We had PS1, let´s think about it as something that could draw a circle with 4 sides (a square). Very poligonal 3D objects.
of course in this example the jumps are doubling every time, but it´s not literal as console jumps are far larger, but its ilustrative. The fact that are greater support my point even further.
Then we had PS2, let´s think about it as something that doubled the sides and draw a circle like an octogon instead of a square( doubling the vertex number, much closer look as a circle)
now PS3 doubling again and could draw the circle as a sixteen side poligon, even closer than a circle,
PS4 would give you a thirty two side poligon. Try to draw it.
And it doesn´t matter if your next jump do more than that, a 128 side poligon , despite is a quadruple jump from 32, would feel far less important than a jump from 4 to 8 or 8 to 16. The perceived quality will diminish no matter how much pixels are you pushing. The 32 side circle would be much closer to reality than getting from 4 to 16.
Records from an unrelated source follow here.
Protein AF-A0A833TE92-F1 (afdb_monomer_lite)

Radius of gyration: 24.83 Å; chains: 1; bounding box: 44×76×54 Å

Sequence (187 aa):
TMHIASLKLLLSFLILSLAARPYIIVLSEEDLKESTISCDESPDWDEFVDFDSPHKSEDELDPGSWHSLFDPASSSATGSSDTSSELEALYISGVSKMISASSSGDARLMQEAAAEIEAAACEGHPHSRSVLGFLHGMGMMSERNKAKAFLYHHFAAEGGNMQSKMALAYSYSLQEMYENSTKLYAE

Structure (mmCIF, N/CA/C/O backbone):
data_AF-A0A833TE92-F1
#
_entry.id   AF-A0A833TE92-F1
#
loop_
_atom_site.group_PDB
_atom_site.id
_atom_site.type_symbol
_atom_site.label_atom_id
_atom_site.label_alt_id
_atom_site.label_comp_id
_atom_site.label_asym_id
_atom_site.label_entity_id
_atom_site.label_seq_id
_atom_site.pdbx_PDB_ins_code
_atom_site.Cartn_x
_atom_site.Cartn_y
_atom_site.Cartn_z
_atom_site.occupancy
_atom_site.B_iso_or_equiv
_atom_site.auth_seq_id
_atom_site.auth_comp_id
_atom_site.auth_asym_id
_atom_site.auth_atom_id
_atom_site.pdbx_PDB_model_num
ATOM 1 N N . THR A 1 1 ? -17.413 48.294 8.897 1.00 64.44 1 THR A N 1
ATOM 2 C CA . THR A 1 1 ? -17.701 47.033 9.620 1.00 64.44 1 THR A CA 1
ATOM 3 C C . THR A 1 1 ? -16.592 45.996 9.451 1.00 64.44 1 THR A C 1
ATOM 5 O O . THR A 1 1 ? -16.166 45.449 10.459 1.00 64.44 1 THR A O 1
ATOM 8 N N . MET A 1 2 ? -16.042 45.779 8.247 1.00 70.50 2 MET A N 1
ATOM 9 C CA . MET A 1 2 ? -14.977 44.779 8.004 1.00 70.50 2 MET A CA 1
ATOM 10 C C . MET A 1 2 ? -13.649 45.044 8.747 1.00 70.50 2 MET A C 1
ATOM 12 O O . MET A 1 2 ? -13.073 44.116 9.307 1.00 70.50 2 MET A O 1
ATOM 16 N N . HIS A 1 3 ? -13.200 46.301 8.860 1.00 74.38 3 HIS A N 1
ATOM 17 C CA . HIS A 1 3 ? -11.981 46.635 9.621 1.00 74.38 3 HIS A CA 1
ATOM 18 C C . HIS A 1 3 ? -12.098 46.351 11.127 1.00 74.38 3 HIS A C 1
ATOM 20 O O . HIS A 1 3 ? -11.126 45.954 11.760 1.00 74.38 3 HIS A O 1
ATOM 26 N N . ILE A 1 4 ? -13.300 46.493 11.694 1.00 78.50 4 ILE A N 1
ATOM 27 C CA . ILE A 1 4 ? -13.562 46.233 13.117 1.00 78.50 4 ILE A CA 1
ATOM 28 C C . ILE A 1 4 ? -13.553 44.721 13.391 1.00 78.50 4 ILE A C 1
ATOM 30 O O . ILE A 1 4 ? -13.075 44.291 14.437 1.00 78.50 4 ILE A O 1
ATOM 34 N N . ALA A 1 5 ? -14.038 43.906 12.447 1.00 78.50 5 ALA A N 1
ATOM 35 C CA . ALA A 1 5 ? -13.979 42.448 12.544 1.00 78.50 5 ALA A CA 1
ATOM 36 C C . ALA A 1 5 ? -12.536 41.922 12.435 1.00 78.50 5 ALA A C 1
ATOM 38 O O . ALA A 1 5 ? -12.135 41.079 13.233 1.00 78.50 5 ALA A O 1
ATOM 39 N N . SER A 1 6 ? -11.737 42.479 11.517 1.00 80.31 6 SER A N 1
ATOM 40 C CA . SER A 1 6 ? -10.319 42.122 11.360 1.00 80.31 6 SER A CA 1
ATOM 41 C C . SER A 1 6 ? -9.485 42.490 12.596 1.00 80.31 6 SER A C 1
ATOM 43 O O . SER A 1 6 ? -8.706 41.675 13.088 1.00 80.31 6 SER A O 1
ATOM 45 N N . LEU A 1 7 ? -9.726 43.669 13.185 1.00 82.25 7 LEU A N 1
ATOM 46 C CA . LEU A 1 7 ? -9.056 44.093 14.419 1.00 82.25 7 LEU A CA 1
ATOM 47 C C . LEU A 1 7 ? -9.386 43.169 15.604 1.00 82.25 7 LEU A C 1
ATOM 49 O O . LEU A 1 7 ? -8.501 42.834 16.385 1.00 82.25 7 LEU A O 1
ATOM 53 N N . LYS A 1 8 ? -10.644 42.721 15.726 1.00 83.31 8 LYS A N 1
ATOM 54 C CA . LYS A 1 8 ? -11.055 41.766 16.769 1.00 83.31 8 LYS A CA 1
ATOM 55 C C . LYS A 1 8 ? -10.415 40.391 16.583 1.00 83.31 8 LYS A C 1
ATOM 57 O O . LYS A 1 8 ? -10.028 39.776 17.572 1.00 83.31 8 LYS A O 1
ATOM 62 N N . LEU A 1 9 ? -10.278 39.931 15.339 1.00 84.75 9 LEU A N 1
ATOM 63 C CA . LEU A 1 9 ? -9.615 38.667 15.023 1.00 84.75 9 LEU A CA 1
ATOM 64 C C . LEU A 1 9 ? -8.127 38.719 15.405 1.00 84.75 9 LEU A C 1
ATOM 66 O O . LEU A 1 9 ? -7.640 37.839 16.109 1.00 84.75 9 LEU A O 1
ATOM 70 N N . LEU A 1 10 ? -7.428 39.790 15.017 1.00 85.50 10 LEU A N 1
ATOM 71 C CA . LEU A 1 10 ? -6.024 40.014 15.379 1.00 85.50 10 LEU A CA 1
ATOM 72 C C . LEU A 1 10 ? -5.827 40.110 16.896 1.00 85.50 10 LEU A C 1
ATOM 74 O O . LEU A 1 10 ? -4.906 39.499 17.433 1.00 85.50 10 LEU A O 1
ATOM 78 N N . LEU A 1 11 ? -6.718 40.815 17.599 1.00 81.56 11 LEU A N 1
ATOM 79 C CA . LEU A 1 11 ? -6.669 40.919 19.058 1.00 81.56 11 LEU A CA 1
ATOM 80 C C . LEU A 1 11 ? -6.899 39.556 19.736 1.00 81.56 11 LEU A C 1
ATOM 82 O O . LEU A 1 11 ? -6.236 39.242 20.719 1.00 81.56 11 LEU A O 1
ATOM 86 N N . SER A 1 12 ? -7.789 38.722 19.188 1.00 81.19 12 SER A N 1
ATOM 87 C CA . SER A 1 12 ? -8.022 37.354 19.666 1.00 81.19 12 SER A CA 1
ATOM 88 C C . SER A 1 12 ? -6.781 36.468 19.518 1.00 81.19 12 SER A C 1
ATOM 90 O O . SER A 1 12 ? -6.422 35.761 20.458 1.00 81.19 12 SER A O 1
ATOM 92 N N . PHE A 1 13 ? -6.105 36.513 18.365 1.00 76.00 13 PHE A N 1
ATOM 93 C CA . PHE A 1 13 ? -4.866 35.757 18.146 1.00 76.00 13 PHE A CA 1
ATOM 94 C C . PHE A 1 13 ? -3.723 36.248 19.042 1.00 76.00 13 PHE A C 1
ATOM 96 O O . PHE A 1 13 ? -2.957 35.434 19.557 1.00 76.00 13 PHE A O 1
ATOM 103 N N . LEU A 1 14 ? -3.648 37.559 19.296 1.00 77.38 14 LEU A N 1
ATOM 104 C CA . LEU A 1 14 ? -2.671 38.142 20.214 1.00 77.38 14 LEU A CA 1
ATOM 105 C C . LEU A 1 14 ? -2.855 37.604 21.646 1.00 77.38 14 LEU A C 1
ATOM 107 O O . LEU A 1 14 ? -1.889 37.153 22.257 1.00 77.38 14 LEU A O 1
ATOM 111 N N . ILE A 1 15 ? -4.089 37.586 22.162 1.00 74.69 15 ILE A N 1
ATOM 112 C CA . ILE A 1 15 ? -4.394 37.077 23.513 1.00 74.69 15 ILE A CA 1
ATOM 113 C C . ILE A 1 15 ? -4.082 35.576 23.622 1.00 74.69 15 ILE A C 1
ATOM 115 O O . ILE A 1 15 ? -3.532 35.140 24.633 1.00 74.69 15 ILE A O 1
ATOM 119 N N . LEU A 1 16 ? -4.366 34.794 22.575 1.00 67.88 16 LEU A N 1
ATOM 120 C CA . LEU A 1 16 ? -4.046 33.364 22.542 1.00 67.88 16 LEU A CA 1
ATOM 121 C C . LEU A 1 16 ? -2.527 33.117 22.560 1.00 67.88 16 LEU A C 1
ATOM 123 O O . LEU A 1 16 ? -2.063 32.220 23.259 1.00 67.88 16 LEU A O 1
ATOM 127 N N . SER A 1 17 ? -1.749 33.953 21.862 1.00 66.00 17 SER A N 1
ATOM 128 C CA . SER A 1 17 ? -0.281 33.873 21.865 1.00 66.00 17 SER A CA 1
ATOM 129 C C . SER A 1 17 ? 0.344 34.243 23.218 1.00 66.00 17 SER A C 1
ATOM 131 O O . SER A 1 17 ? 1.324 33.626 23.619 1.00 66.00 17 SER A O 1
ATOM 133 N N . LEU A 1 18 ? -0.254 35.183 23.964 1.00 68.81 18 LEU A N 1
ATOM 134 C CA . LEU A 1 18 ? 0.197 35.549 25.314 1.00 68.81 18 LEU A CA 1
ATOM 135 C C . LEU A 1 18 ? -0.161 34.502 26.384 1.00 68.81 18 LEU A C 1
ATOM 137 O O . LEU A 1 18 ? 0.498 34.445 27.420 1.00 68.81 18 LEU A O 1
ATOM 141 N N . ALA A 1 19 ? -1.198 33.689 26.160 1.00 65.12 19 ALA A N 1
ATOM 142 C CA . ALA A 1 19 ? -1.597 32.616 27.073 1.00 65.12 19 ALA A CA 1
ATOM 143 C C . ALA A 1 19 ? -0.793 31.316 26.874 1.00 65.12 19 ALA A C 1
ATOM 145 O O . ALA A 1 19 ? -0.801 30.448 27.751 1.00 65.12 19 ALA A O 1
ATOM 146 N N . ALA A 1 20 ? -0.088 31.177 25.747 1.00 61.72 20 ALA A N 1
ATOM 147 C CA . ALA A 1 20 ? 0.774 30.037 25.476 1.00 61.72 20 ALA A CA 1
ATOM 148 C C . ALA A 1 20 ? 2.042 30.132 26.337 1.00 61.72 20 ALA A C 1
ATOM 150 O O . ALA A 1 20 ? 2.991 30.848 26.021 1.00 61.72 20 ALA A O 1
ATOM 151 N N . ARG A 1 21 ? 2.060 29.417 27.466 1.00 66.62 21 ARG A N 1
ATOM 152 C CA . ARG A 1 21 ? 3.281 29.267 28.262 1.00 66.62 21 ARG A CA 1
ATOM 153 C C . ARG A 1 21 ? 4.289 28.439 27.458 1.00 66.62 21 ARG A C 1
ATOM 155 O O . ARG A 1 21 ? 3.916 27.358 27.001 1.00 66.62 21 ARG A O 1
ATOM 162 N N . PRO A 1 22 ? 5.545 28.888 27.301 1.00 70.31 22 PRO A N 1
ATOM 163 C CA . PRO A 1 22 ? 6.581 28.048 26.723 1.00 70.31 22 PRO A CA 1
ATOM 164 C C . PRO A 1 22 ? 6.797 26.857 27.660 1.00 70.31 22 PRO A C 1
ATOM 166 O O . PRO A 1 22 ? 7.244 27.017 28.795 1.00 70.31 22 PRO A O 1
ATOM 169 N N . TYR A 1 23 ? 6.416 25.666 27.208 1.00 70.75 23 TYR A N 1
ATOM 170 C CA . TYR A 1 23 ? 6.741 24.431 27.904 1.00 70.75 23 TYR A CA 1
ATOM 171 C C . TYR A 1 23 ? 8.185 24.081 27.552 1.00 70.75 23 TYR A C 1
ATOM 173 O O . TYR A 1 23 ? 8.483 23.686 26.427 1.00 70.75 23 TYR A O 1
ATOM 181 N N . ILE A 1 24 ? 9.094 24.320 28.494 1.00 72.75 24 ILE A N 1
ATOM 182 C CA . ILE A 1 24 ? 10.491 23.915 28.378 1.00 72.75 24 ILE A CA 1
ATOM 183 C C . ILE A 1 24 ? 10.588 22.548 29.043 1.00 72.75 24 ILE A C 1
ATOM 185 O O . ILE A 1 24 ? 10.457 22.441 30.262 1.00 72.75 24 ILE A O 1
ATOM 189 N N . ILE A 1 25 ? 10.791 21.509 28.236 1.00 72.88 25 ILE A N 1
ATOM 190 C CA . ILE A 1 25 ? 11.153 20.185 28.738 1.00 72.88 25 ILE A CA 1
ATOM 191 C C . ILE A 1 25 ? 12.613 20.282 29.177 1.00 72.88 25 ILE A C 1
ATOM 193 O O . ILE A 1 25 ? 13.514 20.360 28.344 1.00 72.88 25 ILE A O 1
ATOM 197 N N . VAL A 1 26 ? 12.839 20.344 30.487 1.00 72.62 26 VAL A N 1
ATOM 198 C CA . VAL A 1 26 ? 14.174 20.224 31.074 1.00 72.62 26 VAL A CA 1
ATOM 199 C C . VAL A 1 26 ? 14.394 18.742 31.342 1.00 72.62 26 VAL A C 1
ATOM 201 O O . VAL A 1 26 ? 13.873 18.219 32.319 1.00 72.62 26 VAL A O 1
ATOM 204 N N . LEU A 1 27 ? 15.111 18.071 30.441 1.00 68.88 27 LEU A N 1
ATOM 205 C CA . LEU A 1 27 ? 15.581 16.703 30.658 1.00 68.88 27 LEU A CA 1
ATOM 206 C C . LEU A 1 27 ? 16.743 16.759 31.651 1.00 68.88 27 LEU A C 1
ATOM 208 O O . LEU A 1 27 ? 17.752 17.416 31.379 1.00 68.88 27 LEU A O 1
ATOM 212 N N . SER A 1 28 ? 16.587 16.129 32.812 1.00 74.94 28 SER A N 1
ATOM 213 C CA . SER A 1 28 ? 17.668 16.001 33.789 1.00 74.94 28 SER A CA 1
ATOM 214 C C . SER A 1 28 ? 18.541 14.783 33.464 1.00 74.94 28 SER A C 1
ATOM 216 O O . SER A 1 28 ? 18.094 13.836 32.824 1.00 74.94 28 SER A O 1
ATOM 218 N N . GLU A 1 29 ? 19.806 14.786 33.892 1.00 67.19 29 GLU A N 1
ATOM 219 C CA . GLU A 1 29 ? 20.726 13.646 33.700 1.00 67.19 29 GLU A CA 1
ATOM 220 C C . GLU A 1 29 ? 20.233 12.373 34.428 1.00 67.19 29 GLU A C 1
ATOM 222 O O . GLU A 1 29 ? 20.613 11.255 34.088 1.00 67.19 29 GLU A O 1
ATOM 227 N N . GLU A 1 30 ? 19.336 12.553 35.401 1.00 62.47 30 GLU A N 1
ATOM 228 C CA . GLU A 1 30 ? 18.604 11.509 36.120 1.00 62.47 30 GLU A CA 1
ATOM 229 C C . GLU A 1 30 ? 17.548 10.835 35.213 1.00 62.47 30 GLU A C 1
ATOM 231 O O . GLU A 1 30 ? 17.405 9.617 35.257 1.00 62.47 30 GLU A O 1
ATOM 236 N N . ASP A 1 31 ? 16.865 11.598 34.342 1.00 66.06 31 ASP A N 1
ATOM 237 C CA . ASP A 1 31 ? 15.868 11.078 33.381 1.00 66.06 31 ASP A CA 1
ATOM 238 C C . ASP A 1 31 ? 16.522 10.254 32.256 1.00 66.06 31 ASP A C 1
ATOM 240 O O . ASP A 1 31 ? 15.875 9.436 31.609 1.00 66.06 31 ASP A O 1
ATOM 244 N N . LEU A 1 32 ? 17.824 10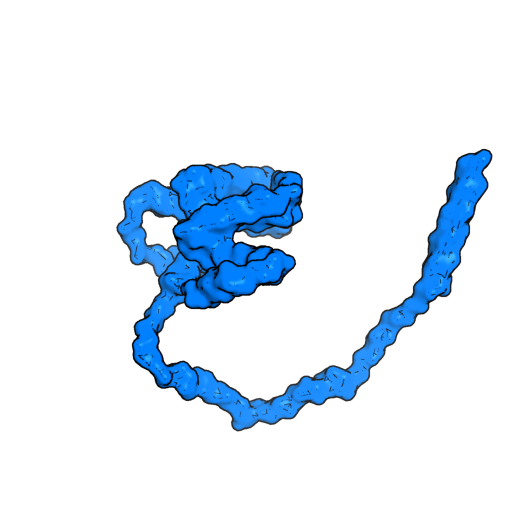.455 32.022 1.00 61.19 32 LEU A N 1
ATOM 245 C CA . LEU A 1 32 ? 18.640 9.654 31.101 1.00 61.19 32 LEU A CA 1
ATOM 246 C C . LEU A 1 32 ? 19.215 8.388 31.756 1.00 61.19 32 LEU A C 1
ATOM 248 O O . LEU A 1 32 ? 19.767 7.541 31.058 1.00 61.19 32 LEU A O 1
ATOM 252 N N . LYS A 1 33 ? 19.102 8.247 33.083 1.00 59.44 33 LYS A N 1
ATOM 253 C CA . LYS A 1 33 ? 19.587 7.085 33.846 1.00 59.44 33 LYS A CA 1
ATOM 254 C C . LYS A 1 33 ? 18.539 5.990 34.011 1.00 59.44 33 LYS A C 1
ATOM 256 O O . LYS A 1 33 ? 18.665 5.142 34.896 1.00 59.44 33 LYS A O 1
ATOM 261 N N . GLU A 1 34 ? 17.532 5.952 33.150 1.00 52.12 34 GLU A N 1
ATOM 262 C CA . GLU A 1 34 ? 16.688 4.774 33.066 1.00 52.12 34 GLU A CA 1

Of course there is more to graphics than poligons and resolution, but the thinking is the same. I don´t think that lighting for example will vary a lot from ps4 to ps5. maybe PS6 if comes to reality would be able to implement aceptable ray tracing graphics, but we aren´t there yet.
Same with consoles, I saw Gran Turismo Sport in 4k and with some more anti aliasing and native 4k I would say that GTS is much closer to reality (The jump from GTS to the real thing) than the jump from poligonal PS2 GT3 to PS4 GTS, no matter if you have to get to 200 Teraflops to get close to reality graphics.
So the perceived jump will be the smallest of all gens and as I posted before I´m wondering if for many people PS5 would be good enough graphics and start to don´t care any more.
After all , PS4 is selling 4 times more standar consoles than the pro. The Switch is selling like Hot cakes and its (with generosity) a 1080p machine with flat textures compared to ps4 or xbox.
What I really think it will make the difference is games. Many people would not care about graphics , but will care about playing Last of US 2, GOW 2, Horizon 2, Death Stranding and so on, and if Sony, like Microsoft, sells a 4 TF machine with new CPU and plays those games at 1080p, many that feel that graphics are enough will buy those cheap consoles to run those games, cause the new machines base line will be Ryzen and 16 GB of mem and it will run them .
If Microsoft gets a better lineup and adds to it with Forza, Halo, Gears and the 5 o 6 studios that bought last year make good games, they might sell well the less powerfull machine and make money from it.
It also will depend on the price. Many tech companies have mid range products and premium products now, and that let them increase their average selling price.